> [Problem to work on]:
Write out the lines from the top of the material through the line with "ATOM 19 C C", exactly and with nothing added.
-------- Given records
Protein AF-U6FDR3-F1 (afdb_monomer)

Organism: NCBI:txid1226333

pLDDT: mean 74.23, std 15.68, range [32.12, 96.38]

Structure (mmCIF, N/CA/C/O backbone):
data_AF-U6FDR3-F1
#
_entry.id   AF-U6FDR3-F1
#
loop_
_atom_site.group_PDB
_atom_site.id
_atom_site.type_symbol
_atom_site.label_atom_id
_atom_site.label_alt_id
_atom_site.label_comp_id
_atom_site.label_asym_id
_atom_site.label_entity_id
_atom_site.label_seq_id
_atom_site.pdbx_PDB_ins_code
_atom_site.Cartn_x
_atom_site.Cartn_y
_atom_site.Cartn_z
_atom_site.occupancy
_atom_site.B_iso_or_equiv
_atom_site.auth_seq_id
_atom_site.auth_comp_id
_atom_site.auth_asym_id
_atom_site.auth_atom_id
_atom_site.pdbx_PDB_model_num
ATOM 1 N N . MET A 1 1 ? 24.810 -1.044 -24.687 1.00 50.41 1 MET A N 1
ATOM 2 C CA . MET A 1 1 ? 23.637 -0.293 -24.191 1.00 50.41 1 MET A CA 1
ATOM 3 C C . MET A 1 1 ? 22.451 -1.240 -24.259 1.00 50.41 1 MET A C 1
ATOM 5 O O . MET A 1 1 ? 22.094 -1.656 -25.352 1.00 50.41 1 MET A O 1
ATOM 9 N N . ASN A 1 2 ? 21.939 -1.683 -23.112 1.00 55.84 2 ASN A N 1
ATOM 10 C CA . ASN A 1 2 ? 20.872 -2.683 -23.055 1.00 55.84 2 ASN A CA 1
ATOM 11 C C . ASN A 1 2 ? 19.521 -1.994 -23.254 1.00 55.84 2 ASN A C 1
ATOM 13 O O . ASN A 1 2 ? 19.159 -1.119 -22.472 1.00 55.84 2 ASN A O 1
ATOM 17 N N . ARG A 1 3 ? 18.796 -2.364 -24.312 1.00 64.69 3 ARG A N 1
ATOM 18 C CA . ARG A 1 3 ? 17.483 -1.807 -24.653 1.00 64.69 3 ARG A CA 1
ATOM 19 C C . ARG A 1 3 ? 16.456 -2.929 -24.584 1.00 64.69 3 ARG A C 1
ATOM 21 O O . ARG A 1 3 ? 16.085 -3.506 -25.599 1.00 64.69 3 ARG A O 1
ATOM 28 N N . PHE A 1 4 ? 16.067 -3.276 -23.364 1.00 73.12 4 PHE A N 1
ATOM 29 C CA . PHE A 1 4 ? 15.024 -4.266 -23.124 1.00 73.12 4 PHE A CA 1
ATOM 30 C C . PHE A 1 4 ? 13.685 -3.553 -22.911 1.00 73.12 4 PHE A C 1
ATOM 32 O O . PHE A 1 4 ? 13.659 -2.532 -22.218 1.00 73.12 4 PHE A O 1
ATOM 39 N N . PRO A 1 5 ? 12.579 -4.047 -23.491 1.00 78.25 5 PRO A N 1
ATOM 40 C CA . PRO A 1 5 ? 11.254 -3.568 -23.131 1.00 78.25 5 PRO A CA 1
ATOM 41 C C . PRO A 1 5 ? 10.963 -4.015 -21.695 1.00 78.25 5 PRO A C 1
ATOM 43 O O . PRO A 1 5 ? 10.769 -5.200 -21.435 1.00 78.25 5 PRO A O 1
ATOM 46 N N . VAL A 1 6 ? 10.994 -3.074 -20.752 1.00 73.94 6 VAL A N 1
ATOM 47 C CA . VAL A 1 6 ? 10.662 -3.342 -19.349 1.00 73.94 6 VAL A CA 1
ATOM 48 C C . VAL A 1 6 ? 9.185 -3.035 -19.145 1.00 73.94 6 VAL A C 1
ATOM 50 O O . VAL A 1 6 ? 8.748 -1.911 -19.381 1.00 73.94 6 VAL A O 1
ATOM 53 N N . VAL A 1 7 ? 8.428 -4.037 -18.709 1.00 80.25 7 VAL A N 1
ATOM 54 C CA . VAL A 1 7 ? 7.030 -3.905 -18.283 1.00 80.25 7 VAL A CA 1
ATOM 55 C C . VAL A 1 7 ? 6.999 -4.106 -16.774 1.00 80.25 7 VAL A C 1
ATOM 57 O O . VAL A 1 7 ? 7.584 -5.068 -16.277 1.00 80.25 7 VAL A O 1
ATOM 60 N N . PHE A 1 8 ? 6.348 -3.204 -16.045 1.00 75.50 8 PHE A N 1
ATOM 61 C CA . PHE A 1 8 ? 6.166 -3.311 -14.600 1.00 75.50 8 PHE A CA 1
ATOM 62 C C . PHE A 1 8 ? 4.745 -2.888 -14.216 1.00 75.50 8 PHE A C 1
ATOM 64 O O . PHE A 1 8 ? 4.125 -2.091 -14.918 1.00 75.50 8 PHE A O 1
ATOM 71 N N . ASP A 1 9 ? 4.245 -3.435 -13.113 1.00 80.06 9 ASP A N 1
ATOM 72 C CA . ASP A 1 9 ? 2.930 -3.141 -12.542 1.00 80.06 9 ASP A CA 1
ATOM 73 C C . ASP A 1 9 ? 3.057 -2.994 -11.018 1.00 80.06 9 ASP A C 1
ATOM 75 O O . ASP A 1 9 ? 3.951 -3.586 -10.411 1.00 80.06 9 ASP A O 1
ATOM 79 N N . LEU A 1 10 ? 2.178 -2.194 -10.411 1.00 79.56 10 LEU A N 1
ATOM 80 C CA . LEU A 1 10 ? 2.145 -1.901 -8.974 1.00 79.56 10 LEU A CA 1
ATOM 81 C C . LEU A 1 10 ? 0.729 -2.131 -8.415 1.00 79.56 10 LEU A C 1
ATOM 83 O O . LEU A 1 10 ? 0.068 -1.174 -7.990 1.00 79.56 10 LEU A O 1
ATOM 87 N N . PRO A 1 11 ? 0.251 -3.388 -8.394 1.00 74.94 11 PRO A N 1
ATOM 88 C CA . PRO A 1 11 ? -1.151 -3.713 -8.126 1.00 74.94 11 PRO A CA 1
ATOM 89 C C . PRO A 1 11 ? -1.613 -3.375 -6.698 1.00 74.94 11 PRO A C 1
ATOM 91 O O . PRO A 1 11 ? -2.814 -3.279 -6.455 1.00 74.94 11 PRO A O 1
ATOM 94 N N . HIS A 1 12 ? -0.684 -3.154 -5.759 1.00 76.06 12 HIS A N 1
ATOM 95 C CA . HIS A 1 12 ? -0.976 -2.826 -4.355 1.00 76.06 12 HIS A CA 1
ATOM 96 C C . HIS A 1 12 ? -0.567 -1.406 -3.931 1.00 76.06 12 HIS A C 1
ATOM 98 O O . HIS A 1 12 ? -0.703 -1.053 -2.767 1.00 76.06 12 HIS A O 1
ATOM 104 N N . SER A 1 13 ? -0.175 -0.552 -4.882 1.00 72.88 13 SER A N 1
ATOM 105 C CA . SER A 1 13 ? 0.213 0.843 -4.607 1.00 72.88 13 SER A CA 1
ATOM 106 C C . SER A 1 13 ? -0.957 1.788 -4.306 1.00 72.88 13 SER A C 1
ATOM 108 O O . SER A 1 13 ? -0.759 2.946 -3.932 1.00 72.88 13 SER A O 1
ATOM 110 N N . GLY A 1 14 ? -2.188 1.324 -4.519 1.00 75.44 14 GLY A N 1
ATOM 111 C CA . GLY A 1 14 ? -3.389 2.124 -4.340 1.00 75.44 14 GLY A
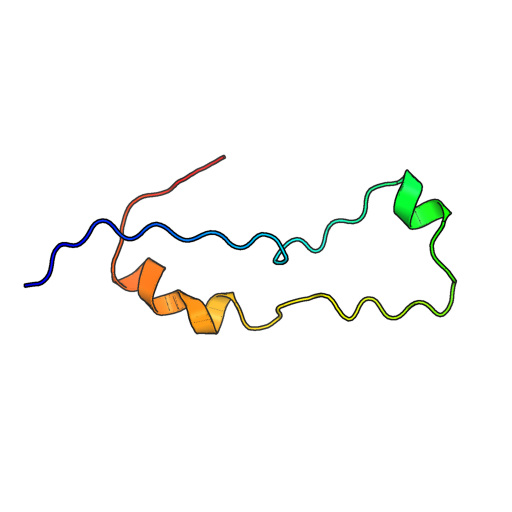 CA 1
ATOM 112 C C . GLY A 1 14 ? -3.725 2.335 -2.867 1.00 75.44 14 GLY A C 1
ATOM 113 O O . GLY A 1 14 ? -3.897 1.381 -2.119 1.00 75.44 14 GLY A O 1
ATOM 114 N N . THR A 1 15 ? -3.902 3.593 -2
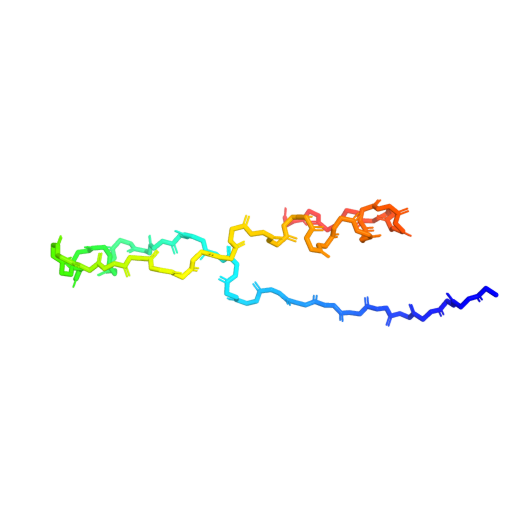.472 1.00 80.19 15 THR A N 1
ATOM 115 C CA .
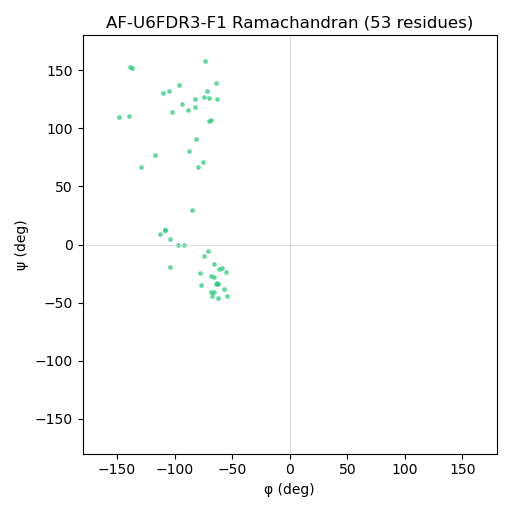 THR A 1 15 ? -4.369 3.978 -1.128 1.00 80.19 15 THR A CA 1
ATOM 116 C C . THR A 1 15 ? -5.874 4.250 -1.064 1.00 80.19 15 THR A C 1
ATOM 118 O O . THR A 1 15 ? -6.405 4.589 -0.009 1.00 80.19 15 THR A O 1
ATOM 121 N N . THR A 1 16 ? -6.580 4.132 -2.190 1.00 85.75 16 THR A N 1
ATOM 122 C CA . THR A 1 16 ? -8.013 4.424 -2.284 1.00 85.75 16 THR A CA 1
ATOM 123 C C . THR A 1 16 ? -8.848 3.243 -1.800 1.00 85.75 16 THR A C 1
ATOM 125 O O . THR A 1 16 ? -8.740 2.141 -2.331 1.00 85.75 16 THR A O 1
ATOM 128 N N . ILE A 1 17 ? -9.732 3.501 -0.838 1.00 87.75 17 ILE A N 1
ATOM 129 C CA . ILE A 1 17 ? -10.762 2.571 -0.365 1.00 87.75 17 ILE A CA 1
ATOM 130 C C . ILE A 1 17 ? -12.105 3.044 -0.938 1.00 87.75 17 ILE A C 1
ATOM 132 O O . ILE A 1 17 ? -12.403 4.237 -0.882 1.00 87.75 17 ILE A O 1
ATOM 136 N N . ILE A 1 18 ? -12.896 2.138 -1.523 1.00 91.88 18 ILE A N 1
ATOM 137 C CA . ILE A 1 18 ? -14.240 2.470 -2.034 1.00 91.88 18 ILE A CA 1
ATOM 138 C C . ILE A 1 18 ? -15.230 2.657 -0.879 1.00 91.88 18 ILE A C 1
ATOM 140 O O . ILE A 1 18 ? -15.006 2.142 0.217 1.00 91.88 18 ILE A O 1
ATOM 144 N N . ALA A 1 19 ? -16.326 3.376 -1.125 1.00 94.81 19 ALA A N 1
ATOM 145 C CA . ALA A 1 19 ? -17.299 3.733 -0.090 1.00 94.81 19 ALA A CA 1
ATOM 146 C C . ALA A 1 19 ? -17.818 2.501 0.669 1.00 94.81 19 ALA A C 1
ATOM 148 O O . ALA A 1 19 ? -17.79
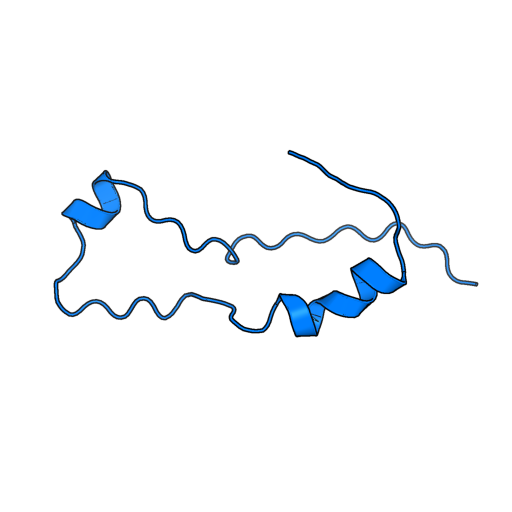5 2.474 1.894 1.00 94.81 19 ALA A O 1
ATOM 149 N N . GLU A 1 20 ? -18.147 1.430 -0.051 1.00 96.38 20 GLU A N 1
ATOM 150 C CA . GLU A 1 20 ? -18.654 0.183 0.521 1.00 96.38 20 GLU A CA 1
ATOM 151 C C . GLU A 1 20 ? -17.642 -0.490 1.463 1.00 96.38 20 GLU A C 1
ATOM 153 O O . GLU A 1 20 ? -18.014 -1.103 2.461 1.00 96.38 20 GLU A O 1
ATOM 158 N N . MET A 1 21 ? -16.344 -0.373 1.163 1.00 91.81 21 MET A N 1
ATOM 159 C CA . MET A 1 21 ? -15.276 -0.899 2.017 1.00 91.81 21 MET A CA 1
ATOM 160 C C . MET A 1 21 ? -15.034 -0.007 3.236 1.00 91.81 21 MET A C 1
ATOM 162 O O . MET A 1 21 ? -14.712 -0.520 4.306 1.00 91.81 21 MET A O 1
ATOM 166 N N . ALA A 1 22 ? -15.180 1.311 3.082 1.00 91.12 22 ALA A N 1
ATOM 167 C CA . ALA A 1 22 ? -15.072 2.256 4.187 1.00 91.12 22 ALA A CA 1
ATOM 168 C C . ALA A 1 22 ? -16.207 2.052 5.203 1.00 91.12 22 ALA A C 1
ATOM 170 O O . ALA A 1 22 ? -15.949 2.034 6.404 1.00 91.12 22 ALA A O 1
ATOM 171 N N . ASP A 1 23 ? -17.428 1.801 4.725 1.00 95.31 23 ASP A N 1
ATOM 172 C CA . ASP A 1 23 ? -18.600 1.538 5.568 1.00 95.31 23 ASP A CA 1
ATOM 173 C C . ASP A 1 23 ? -18.476 0.227 6.365 1.00 95.31 23 ASP A C 1
ATOM 175 O O . ASP A 1 23 ? -19.028 0.096 7.457 1.00 95.31 23 AS
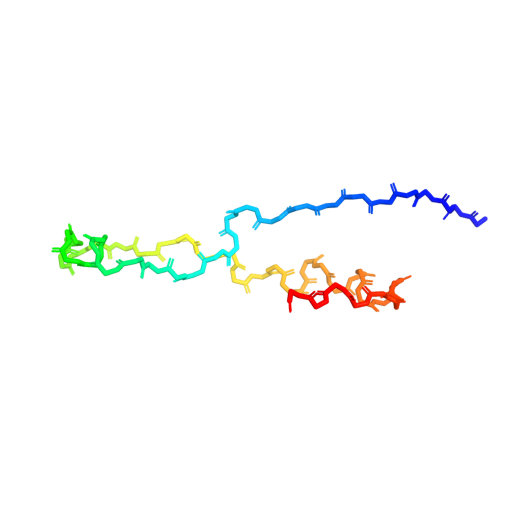P A O 1
ATOM 179 N N . ALA A 1 24 ? -17.722 -0.743 5.841 1.00 94.19 24 ALA A N 1
ATOM 180 C CA . ALA A 1 24 ? -17.461 -2.025 6.491 1.00 94.19 24 ALA A CA 1
ATOM 181 C C . ALA A 1 24 ? -16.187 -2.034 7.359 1.00 94.19 24 ALA A C 1
ATOM 183 O O . ALA A 1 24 ? -15.847 -3.069 7.944 1.00 94.19 24 ALA A O 1
ATOM 184 N N . LEU A 1 25 ? -15.448 -0.921 7.433 1.00 92.38 25 LEU A N 1
ATOM 185 C CA . LEU A 1 25 ? -14.153 -0.888 8.103 1.00 92.38 25 LEU A CA 1
ATOM 186 C C . LEU A 1 25 ? -14.320 -0.973 9.625 1.00 92.38 25 LEU A C 1
ATOM 188 O O . LEU A 1 25 ? -15.081 -0.222 10.237 1.00 92.38 25 LEU A O 1
ATOM 192 N N . LEU A 1 26 ? -13.551 -1.855 10.267 1.00 94.12 26 LEU A N 1
ATOM 193 C CA . LEU A 1 26 ? -13.482 -1.856 11.724 1.00 94.12 26 LEU A CA 1
ATOM 194 C C . LEU A 1 26 ? -12.856 -0.536 12.206 1.00 94.12 26 LEU A C 1
ATOM 196 O O . LEU A 1 26 ? -11.830 -0.129 11.657 1.00 94.12 26 LEU A O 1
ATOM 200 N N . PRO A 1 27 ? -13.370 0.087 13.284 1.00 90.00 27 PRO A N 1
ATOM 201 C CA . PRO A 1 27 ? -12.797 1.322 13.829 1.00 90.00 27 PRO A CA 1
ATOM 202 C C . PRO A 1 27 ? -11.325 1.197 14.253 1.00 90.00 27 PRO A C 1
ATOM 204 O O . PRO A 1 27 ? -10.624 2.194 14.387 1.00 90.00 27 PRO A O 1
ATOM 207 N N . THR A 1 28 ? -10.861 -0.032 14.489 1.00 94.25 28 THR A N 1
ATOM 208 C CA . THR A 1 28 ? -9.492 -0.368 14.897 1.00 94.25 28 THR A CA 1
ATOM 209 C C . THR A 1 28 ? -8.644 -0.943 13.762 1.00 94.25 28 THR A C 1
ATOM 211 O O . THR A 1 28 ? -7.514 -1.368 14.003 1.00 94.25 28 THR A O 1
ATOM 214 N N . ALA A 1 29 ? -9.167 -0.997 12.533 1.00 89.00 29 ALA A N 1
ATOM 215 C CA . ALA A 1 29 ? -8.428 -1.533 11.400 1.00 89.00 29 ALA A CA 1
ATOM 216 C C . ALA A 1 29 ? -7.187 -0.678 11.111 1.00 89.00 29 ALA A C 1
ATOM 218 O O . ALA A 1 29 ? -7.273 0.529 10.889 1.00 89.00 29 ALA A O 1
ATOM 219 N N . VAL A 1 30 ? -6.021 -1.324 11.075 1.00 85.38 30 VAL A N 1
ATOM 220 C CA . VAL A 1 30 ? -4.770 -0.686 10.658 1.00 85.38 30 VAL A CA 1
ATOM 221 C C . VAL A 1 30 ? -4.634 -0.834 9.146 1.00 85.38 30 VAL A C 1
ATOM 223 O O . VAL A 1 30 ? -4.479 -1.942 8.633 1.00 85.38 30 VAL A O 1
ATOM 226 N N . LEU A 1 31 ? -4.653 0.289 8.429 1.00 81.50 31 LEU A N 1
ATOM 227 C CA . LEU A 1 31 ? -4.434 0.346 6.981 1.00 81.50 31 LEU A CA 1
ATOM 228 C C . LEU A 1 31 ? -2.933 0.276 6.665 1.00 81.50 31 LEU A C 1
ATOM 230 O O . LEU A 1 31 ? -2.326 1.239 6.210 1.00 81.50 31 LEU A O 1
ATOM 234 N N . ALA A 1 32 ? -2.320 -0.873 6.948 1.00 74.50 32 ALA A N 1
ATOM 235 C CA . ALA A 1 32 ? -0.882 -1.094 6.782 1.00 74.50 32 ALA A CA 1
ATOM 236 C C . ALA A 1 32 ? -0.430 -1.176 5.310 1.00 74.50 32 ALA A C 1
ATOM 238 O O . ALA A 1 32 ? 0.764 -1.272 5.042 1.00 74.50 32 ALA A O 1
ATOM 239 N N . ASN A 1 33 ? -1.370 -1.150 4.363 1.00 65.06 33 ASN A N 1
ATOM 240 C CA . ASN A 1 33 ? -1.149 -1.540 2.973 1.00 65.06 33 ASN A CA 1
ATOM 241 C C . ASN A 1 33 ? -0.588 -0.424 2.080 1.00 65.06 33 ASN A C 1
ATOM 243 O O . ASN A 1 33 ? -0.872 -0.381 0.888 1.00 65.06 33 ASN A O 1
ATOM 247 N N . THR A 1 34 ? 0.175 0.498 2.654 1.00 62.91 34 THR A N 1
ATOM 248 C CA . THR A 1 34 ? 0.756 1.595 1.890 1.00 62.91 34 THR A CA 1
ATOM 249 C C . THR A 1 34 ? 2.216 1.282 1.631 1.00 62.91 34 THR A C 1
ATOM 251 O O . THR A 1 34 ? 3.038 1.252 2.548 1.00 62.91 34 THR A O 1
ATOM 254 N N . ASP A 1 35 ? 2.560 1.087 0.368 1.00 70.19 35 ASP A N 1
ATOM 255 C CA . ASP A 1 35 ? 3.945 0.953 -0.054 1.00 70.19 35 ASP A CA 1
ATOM 256 C C . ASP A 1 35 ? 4.618 2.345 -0.059 1.00 70.19 35 ASP A C 1
ATOM 258 O O . ASP A 1 35 ? 4.884 2.955 -1.098 1.00 70.19 35 ASP A O 1
ATOM 262 N N . TRP A 1 36 ? 4.856 2.892 1.137 1.00 65.31 36 TRP A N 1
ATOM 263 C CA . TRP A 1 36 ? 5.260 4.286 1.364 1.00 65.31 36 TRP A CA 1
ATOM 264 C C . TRP A 1 36 ? 6.520 4.723 0.597 1.00 65.31 36 TRP A C 1
ATOM 266 O O . TRP A 1 36 ? 6.681 5.914 0.341 1.00 65.31 36 TRP A O 1
ATOM 276 N N . PHE A 1 37 ? 7.384 3.774 0.216 1.00 74.25 37 PHE A N 1
ATOM 277 C CA . PHE A 1 37 ? 8.671 4.020 -0.442 1.00 74.25 37 PHE A CA 1
ATOM 278 C C . PHE A 1 37 ? 8.712 3.630 -1.928 1.00 74.25 37 PHE A C 1
ATOM 280 O O . PHE A 1 37 ? 9.797 3.564 -2.506 1.00 74.25 37 PHE A O 1
ATOM 287 N N 
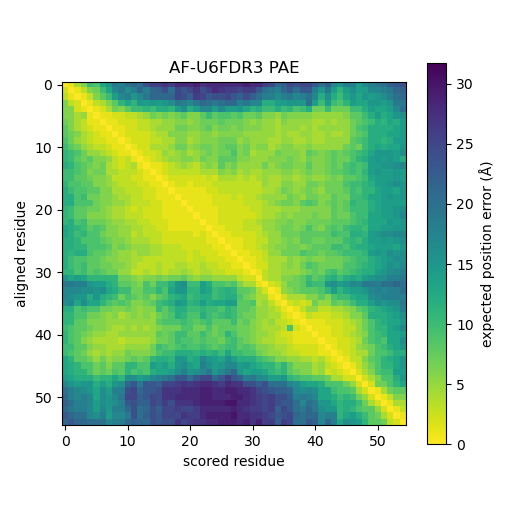. LEU A 1 38 ? 7.569 3.354 -2.578 1.00 76.38 38 LEU A N 1
ATOM 288 C CA . LEU A 1 38 ? 7.563 3.010 -4.012 1.00 76.38 38 LEU A CA 1
ATOM 289 C C . LEU A 1 38 ? 8.209 4.096 -4.865 1.00 76.38 38 LEU A C 1
ATOM 291 O O . LEU A 1 38 ? 8.916 3.789 -5.818 1.00 76.38 38 LEU A O 1
ATOM 295 N N . ARG A 1 39 ? 7.989 5.370 -4.535 1.00 74.38 39 ARG A N 1
ATOM 296 C CA . ARG A 1 39 ? 8.548 6.478 -5.312 1.00 74.38 39 ARG A CA 1
ATOM 297 C C . ARG A 1 39 ? 10.076 6.451 -5.297 1.00 74.38 39 ARG A C 1
ATOM 299 O O . ARG A 1 39 ? 10.684 6.608 -6.347 1.00 74.38 39 ARG A O 1
ATOM 306 N N . GLU A 1 40 ? 10.676 6.258 -4.128 1.00 80.88 40 GLU A N 1
ATOM 307 C CA . GLU A 1 40 ? 12.123 6.164 -3.937 1.00 80.88 40 GLU A CA 1
ATOM 308 C C . GLU A 1 40 ? 12.680 4.881 -4.561 1.00 80.88 40 GLU A C 1
ATOM 310 O O . GLU A 1 40 ? 13.714 4.919 -5.222 1.00 80.88 40 GLU A O 1
ATOM 315 N N . LEU A 1 41 ? 11.972 3.757 -4.406 1.00 82.19 41 LEU A N 1
ATOM 316 C CA . LEU A 1 41 ? 12.354 2.463 -4.977 1.00 82.19 41 LEU A CA 1
ATOM 317 C C . LEU A 1 41 ? 12.355 2.478 -6.514 1.00 82.19 41 LEU A C 1
ATOM 319 O O . LEU A 1 41 ? 13.186 1.818 -7.137 1.00 82.19 41 LEU A O 1
ATOM 323 N N . TYR A 1 42 ? 11.439 3.233 -7.124 1.00 79.12 42 TYR A N 1
ATOM 324 C CA . TYR A 1 42 ? 11.216 3.276 -8.570 1.00 79.12 42 TYR A CA 1
ATOM 325 C C . TYR A 1 42 ? 11.677 4.580 -9.240 1.00 79.12 42 TYR A C 1
ATOM 327 O O . TYR A 1 42 ? 11.394 4.803 -10.420 1.00 79.12 42 TYR A O 1
ATOM 335 N N . ASP A 1 43 ? 12.445 5.428 -8.551 1.00 79.38 43 ASP A N 1
ATOM 336 C CA . ASP A 1 43 ? 12.948 6.697 -9.102 1.00 79.38 43 ASP A CA 1
ATOM 337 C C . ASP A 1 43 ? 13.870 6.502 -10.329 1.00 79.38 43 ASP A C 1
ATOM 339 O O . ASP A 1 43 ? 14.047 7.400 -11.160 1.00 79.38 43 ASP A O 1
ATOM 343 N N . PHE A 1 44 ? 14.440 5.304 -10.486 1.00 76.94 44 PHE A N 1
ATOM 344 C CA . PHE A 1 44 ? 15.290 4.935 -11.609 1.00 76.94 44 PHE A CA 1
ATOM 345 C C . PHE A 1 44 ? 14.490 4.864 -12.912 1.00 76.94 44 PHE A C 1
ATOM 347 O O . PHE A 1 44 ? 15.055 5.129 -13.972 1.00 76.94 44 PHE A O 1
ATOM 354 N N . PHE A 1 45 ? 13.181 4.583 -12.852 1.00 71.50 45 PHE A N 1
----------------
> [Output for this task]:
Protein AF-U6FDR3-F1 (afdb_monomer)

Organism: NCBI:txid1226333

pLDDT: mean 74.23, std 15.68, range [32.12, 96.38]

Structure (mmCIF, N/CA/C/O backbone):
data_AF-U6FDR3-F1
#
_entry.id   AF-U6FDR3-F1
#
loop_
_atom_site.group_PDB
_atom_site.id
_atom_site.type_symbol
_atom_site.label_atom_id
_atom_site.label_alt_id
_atom_site.label_comp_id
_atom_site.label_asym_id
_atom_site.label_entity_id
_atom_site.label_seq_id
_atom_site.pdbx_PDB_ins_code
_atom_site.Cartn_x
_atom_site.Cartn_y
_atom_site.Cartn_z
_atom_site.occupancy
_atom_site.B_iso_or_equiv
_atom_site.auth_seq_id
_atom_site.auth_comp_id
_atom_site.auth_asym_id
_atom_site.auth_atom_id
_atom_site.pdbx_PDB_model_num
ATOM 1 N N . MET A 1 1 ? 24.810 -1.044 -24.687 1.00 50.41 1 MET A N 1
ATOM 2 C CA . MET A 1 1 ? 23.637 -0.293 -24.191 1.00 50.41 1 MET A CA 1
ATOM 3 C C . MET A 1 1 ? 22.451 -1.240 -24.259 1.00 50.41 1 MET A C 1
ATOM 5 O O . MET A 1 1 ? 22.094 -1.656 -25.352 1.00 50.41 1 MET A O 1
ATOM 9 N N . ASN A 1 2 ? 21.939 -1.683 -23.112 1.00 55.84 2 ASN A N 1
ATOM 10 C CA . ASN A 1 2 ? 20.872 -2.683 -23.055 1.00 55.84 2 ASN A CA 1
ATOM 11 C C . ASN A 1 2 ? 19.521 -1.994 -23.254 1.00 55.84 2 ASN A C 1
ATOM 13 O O . ASN A 1 2 ? 19.159 -1.119 -22.472 1.00 55.84 2 ASN A O 1
ATOM 17 N N . ARG A 1 3 ? 18.796 -2.364 -24.312 1.00 64.69 3 ARG A N 1
ATOM 18 C CA . ARG A 1 3 ? 17.483 -1.807 -24.653 1.00 64.69 3 ARG A CA 1
ATOM 19 C C . ARG A 1 3 ? 16.456 -2.929 -24.584 1.00 64.69 3 ARG A C 1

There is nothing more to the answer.